In cases where you can’t play by those clear rules and can’t separate the data well by adding more data, you need to add more features. Since _make_features is a function that takes a single line of text and returns an np.array, we would have to modify it.

Right now it assumes that the input is a string that does not contain newlines, but I will create other cases when I handle the other cases. Until then, I’ll just use JSON for now.

interactive active learning

. When activated with --interactive, you can learn interactively. The data will be displayed in the order of the LESS CONFIDENT, and if you interactively answer positive or negative, the answer will be added to the data file. This is so-called active learning.

In addition to positive and negative, there is also neutral. If you cannot tell whether it is positive or negative at a glance, put everything in neutral.

:

$ python3 __init__.py --interactive
Feeling of Knowing in Memory and Problem Solving: 0.5010
negative(z), neutral(x), positive(c), quit(q)>c
Peter F. Drucker: 0.5023
negative(z), neutral(x), positive(c), quit(q)>c
virtual: 0.5014
negative(z), neutral(x), positive(c), quit(q)>x
https://www.okudahiromi.com/blog/20180310/1923: 0.5016
negative(z), neutral(x), positive(c), quit(q)>z
2015: 0.4997
negative(z), neutral(x), positive(c), quit(q)>c
Lancaster1966: 0.4972
negative(z), neutral(x), positive(c), quit(q)>c
https://scrapbox.io/cybozu-make-club/: 0.4986
negative(z), neutral(x), positive(c), quit(q)>z
Regret  Analysis  of  Stochastic  and  Nonstochastic  Multi-armed  Bandit  Problems: 0.4994
negative(z), neutral(x), positive(c), quit(q)>c
2018-03: 0.4981
negative(z), neutral(x), positive(c), quit(q)>c
data.Name=="1299c1b7a9e0c2bf41af69c449464a49": 0.5034
negative(z), neutral(x), positive(c), quit(q)>z
Habitica: 0.5075
negative(z), neutral(x), positive(c), quit(q)>c
Miller1956: 0.5078
negative(z), neutral(x), positive(c), quit(q)>c
72, 101, 108, 108, 111, 44, 32, 119, 111, 114, 108, 100, 33: 0.5032
negative(z), neutral(x), positive(c), quit(q)>z

In the current implementation, every time one answer is given, the data file is updated and then reread and relearned.
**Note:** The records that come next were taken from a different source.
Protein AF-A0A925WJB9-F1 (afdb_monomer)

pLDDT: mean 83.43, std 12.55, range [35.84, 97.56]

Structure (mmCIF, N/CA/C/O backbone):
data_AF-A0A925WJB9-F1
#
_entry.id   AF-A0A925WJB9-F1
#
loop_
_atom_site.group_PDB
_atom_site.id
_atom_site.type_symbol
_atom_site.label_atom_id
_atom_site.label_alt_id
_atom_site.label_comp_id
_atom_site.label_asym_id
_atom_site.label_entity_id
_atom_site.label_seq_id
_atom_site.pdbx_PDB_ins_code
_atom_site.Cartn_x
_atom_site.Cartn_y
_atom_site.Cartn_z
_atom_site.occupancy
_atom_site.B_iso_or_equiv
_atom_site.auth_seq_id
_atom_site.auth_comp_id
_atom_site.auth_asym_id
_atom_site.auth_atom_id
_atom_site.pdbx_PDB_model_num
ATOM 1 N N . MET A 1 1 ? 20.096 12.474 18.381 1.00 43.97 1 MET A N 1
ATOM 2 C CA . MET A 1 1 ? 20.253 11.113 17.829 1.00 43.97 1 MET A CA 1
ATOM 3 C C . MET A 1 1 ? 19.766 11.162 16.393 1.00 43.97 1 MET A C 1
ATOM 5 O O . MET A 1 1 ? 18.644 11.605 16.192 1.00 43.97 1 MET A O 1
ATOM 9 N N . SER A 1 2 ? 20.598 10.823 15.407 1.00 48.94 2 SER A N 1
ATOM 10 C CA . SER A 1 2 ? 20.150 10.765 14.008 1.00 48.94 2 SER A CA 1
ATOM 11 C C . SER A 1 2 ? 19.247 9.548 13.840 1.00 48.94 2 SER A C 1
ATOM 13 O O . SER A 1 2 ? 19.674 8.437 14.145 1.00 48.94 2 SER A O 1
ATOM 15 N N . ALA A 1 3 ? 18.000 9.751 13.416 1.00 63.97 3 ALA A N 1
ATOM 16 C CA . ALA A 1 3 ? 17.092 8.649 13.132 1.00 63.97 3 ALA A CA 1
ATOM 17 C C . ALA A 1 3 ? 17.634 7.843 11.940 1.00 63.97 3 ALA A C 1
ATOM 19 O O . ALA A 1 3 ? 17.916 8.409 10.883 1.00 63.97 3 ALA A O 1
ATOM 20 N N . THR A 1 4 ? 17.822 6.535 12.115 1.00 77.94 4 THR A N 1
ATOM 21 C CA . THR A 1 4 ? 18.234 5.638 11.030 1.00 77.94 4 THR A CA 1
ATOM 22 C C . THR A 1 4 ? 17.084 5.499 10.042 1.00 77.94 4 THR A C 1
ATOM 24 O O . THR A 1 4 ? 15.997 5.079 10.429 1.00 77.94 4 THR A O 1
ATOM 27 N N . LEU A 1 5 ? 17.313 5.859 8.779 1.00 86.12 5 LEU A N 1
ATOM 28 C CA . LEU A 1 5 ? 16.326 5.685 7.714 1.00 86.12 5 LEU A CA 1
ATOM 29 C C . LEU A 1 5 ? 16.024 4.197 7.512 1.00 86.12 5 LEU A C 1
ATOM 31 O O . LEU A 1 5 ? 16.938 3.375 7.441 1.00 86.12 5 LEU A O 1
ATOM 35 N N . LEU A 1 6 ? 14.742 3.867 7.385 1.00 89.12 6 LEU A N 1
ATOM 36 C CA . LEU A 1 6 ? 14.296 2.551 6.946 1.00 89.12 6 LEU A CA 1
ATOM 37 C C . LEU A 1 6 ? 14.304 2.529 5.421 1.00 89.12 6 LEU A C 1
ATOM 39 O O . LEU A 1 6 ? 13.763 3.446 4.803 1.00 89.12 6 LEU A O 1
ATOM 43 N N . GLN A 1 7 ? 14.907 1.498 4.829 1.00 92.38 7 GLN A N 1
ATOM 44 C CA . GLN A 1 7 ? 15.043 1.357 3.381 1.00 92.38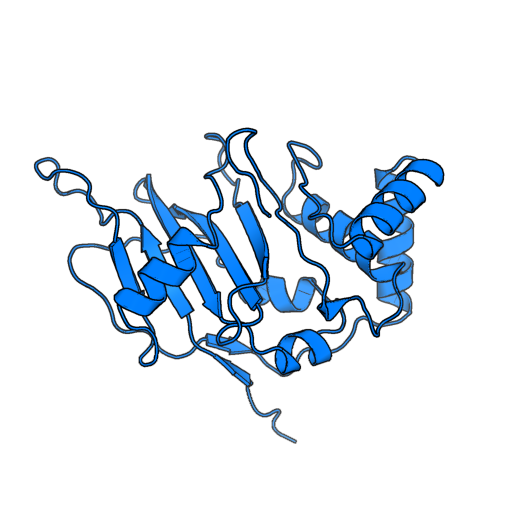 7 GLN A CA 1
ATOM 45 C C . GLN A 1 7 ? 14.372 0.086 2.877 1.00 92.38 7 GLN A C 1
ATOM 47 O O . GLN A 1 7 ? 14.393 -0.939 3.560 1.00 92.38 7 GLN A O 1
ATOM 52 N N . PHE A 1 8 ? 13.781 0.151 1.687 1.00 93.50 8 PHE A N 1
ATOM 53 C CA . PHE A 1 8 ? 13.100 -0.985 1.078 1.00 93.50 8 PHE A CA 1
ATOM 54 C C . PHE A 1 8 ? 13.018 -0.866 -0.447 1.00 93.50 8 PHE A C 1
ATOM 56 O O . PHE A 1 8 ? 13.248 0.191 -1.040 1.00 93.50 8 PHE A O 1
ATOM 63 N N . GLU A 1 9 ? 12.732 -2.003 -1.073 1.00 96.00 9 GLU A N 1
ATOM 64 C CA . GLU A 1 9 ? 12.711 -2.161 -2.521 1.00 96.00 9 GLU A CA 1
ATOM 65 C C . GLU A 1 9 ? 11.400 -1.636 -3.124 1.00 96.00 9 GLU A C 1
ATOM 67 O O . GLU A 1 9 ? 10.319 -1.759 -2.535 1.00 96.00 9 GLU A O 1
ATOM 72 N N . HIS A 1 10 ? 11.489 -1.080 -4.329 1.00 97.19 10 HIS A N 1
ATOM 73 C CA . HIS A 1 10 ? 10.340 -0.593 -5.080 1.00 97.19 10 HIS A CA 1
ATOM 74 C C . HIS A 1 10 ? 10.602 -0.638 -6.587 1.00 97.19 10 HIS A C 1
ATOM 76 O O . HIS A 1 10 ? 11.743 -0.698 -7.050 1.00 97.19 10 HIS A O 1
ATOM 82 N N . PHE A 1 11 ? 9.532 -0.613 -7.373 1.00 97.12 11 PHE A N 1
ATOM 83 C CA . PHE A 1 11 ? 9.629 -0.629 -8.825 1.00 97.12 11 PHE A CA 1
ATOM 84 C C . PHE A 1 11 ? 8.435 0.045 -9.493 1.00 97.12 11 PHE A C 1
ATOM 86 O O . PHE A 1 11 ? 7.369 0.198 -8.899 1.00 97.12 11 PHE A O 1
ATOM 93 N N . TYR A 1 12 ? 8.622 0.427 -10.752 1.00 95.88 12 TYR A N 1
ATOM 94 C CA . TYR A 1 12 ? 7.576 0.947 -11.619 1.00 95.88 12 TYR A CA 1
ATOM 95 C C . TYR A 1 12 ? 7.277 -0.062 -12.715 1.00 95.88 12 TYR A C 1
ATOM 97 O O . TYR A 1 12 ? 8.189 -0.600 -13.345 1.00 95.88 12 TYR A O 1
ATOM 105 N N . TYR A 1 13 ? 5.996 -0.290 -12.961 1.00 94.00 13 TYR A N 1
ATOM 106 C CA . TYR A 1 13 ? 5.498 -1.204 -13.975 1.00 94.00 13 TYR A CA 1
ATOM 107 C C . TYR A 1 13 ? 4.428 -0.503 -14.803 1.00 94.00 13 TYR A C 1
ATOM 109 O O . TYR A 1 13 ? 3.642 0.281 -14.276 1.00 94.00 13 TYR A O 1
ATOM 117 N N . GLY A 1 14 ?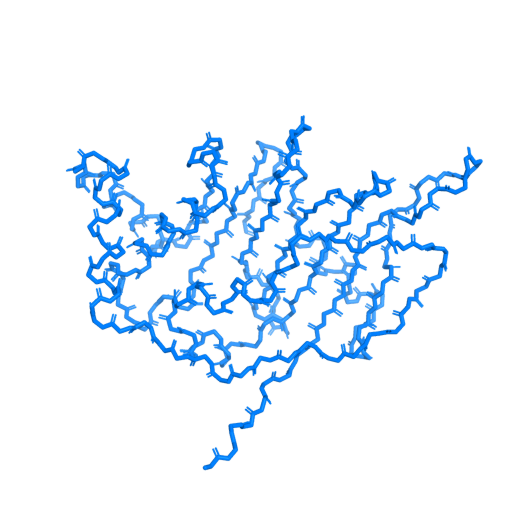 4.381 -0.763 -16.101 1.00 90.88 14 GLY A N 1
ATOM 118 C CA . GLY A 1 14 ? 3.389 -0.135 -16.963 1.00 90.88 14 GLY A CA 1
ATOM 119 C C . GLY A 1 14 ? 3.830 -0.080 -18.409 1.00 90.88 14 GLY A C 1
ATOM 120 O O . GLY A 1 14 ? 4.645 -0.884 -18.857 1.00 90.88 14 GLY A O 1
ATOM 121 N N . GLN A 1 15 ? 3.261 0.865 -19.145 1.00 83.31 15 GLN A N 1
ATOM 122 C CA . GLN A 1 15 ? 3.568 1.060 -20.558 1.00 83.31 15 GLN A CA 1
ATOM 123 C C . GLN A 1 15 ? 4.716 2.069 -20.708 1.00 83.31 15 GLN A C 1
ATOM 125 O O . GLN A 1 15 ? 4.619 3.156 -20.130 1.00 83.31 15 GLN A O 1
ATOM 130 N N . PRO A 1 16 ? 5.774 1.772 -21.486 1.00 77.00 16 PRO A N 1
ATOM 131 C CA . PRO A 1 16 ? 6.777 2.767 -21.848 1.00 77.00 16 PRO A CA 1
ATOM 132 C C . PRO A 1 16 ? 6.155 3.847 -22.744 1.00 77.00 16 PRO A C 1
ATOM 134 O O . PRO A 1 16 ? 5.060 3.675 -23.290 1.00 77.00 16 PRO A O 1
ATOM 137 N N . ALA A 1 17 ? 6.818 4.997 -22.844 1.00 71.12 17 ALA A N 1
ATOM 138 C CA . ALA A 1 17 ? 6.292 6.149 -23.557 1.00 71.12 17 ALA A CA 1
ATOM 139 C C . ALA A 1 17 ? 6.283 5.766 -25.025 1.00 71.12 17 ALA A C 1
ATOM 141 O O . ALA A 1 17 ? 7.320 5.387 -25.562 1.00 71.12 17 ALA A O 1
ATOM 142 N N . ALA A 1 18 ? 5.104 5.789 -25.641 1.00 63.25 18 ALA A N 1
ATOM 143 C CA . ALA A 1 18 ? 4.972 5.316 -27.003 1.00 63.25 18 ALA A CA 1
ATOM 144 C C . ALA A 1 18 ? 5.849 6.159 -27.936 1.00 63.25 18 ALA A C 1
ATOM 146 O O . ALA A 1 18 ? 5.664 7.372 -28.038 1.00 63.25 18 ALA A O 1
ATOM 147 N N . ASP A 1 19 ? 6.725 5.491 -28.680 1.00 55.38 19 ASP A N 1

This eliminates “asking similar things over and over” when we teach one and can also determine similar cases, but it gets slower and slower as more data is added.

what to do

  • Cache of trained models (since we created —learn for that purpose)

    • Now, if you simply import the library, you’re still learning and creating a model the first time you make a decision.
    • It’s OK to relearn every time in the early data creation phase, but it’s useless to relearn every time when the data grows or when we are in the phase of mere use, so it’s better to relearn explicitly with —learn.
    • On the other hand, in the early stages, it’s a burden for humans to think about whether they need to relearn, so it’s better to do it on their own.
  • Create a commentary on how to improve the features

  • —initialize first asks “Enter at least one positive example (empty to exit)”, but I would like a version that asks me to choose one from unknowns.txt.


This page is auto-translated from /nishio/ppoi using DeepL. If you looks something interesting but the auto-translated English is not good enough to understand it, feel free to let me know at @nishio_en. I’m very happy to spread my thought to non-Japanese readers.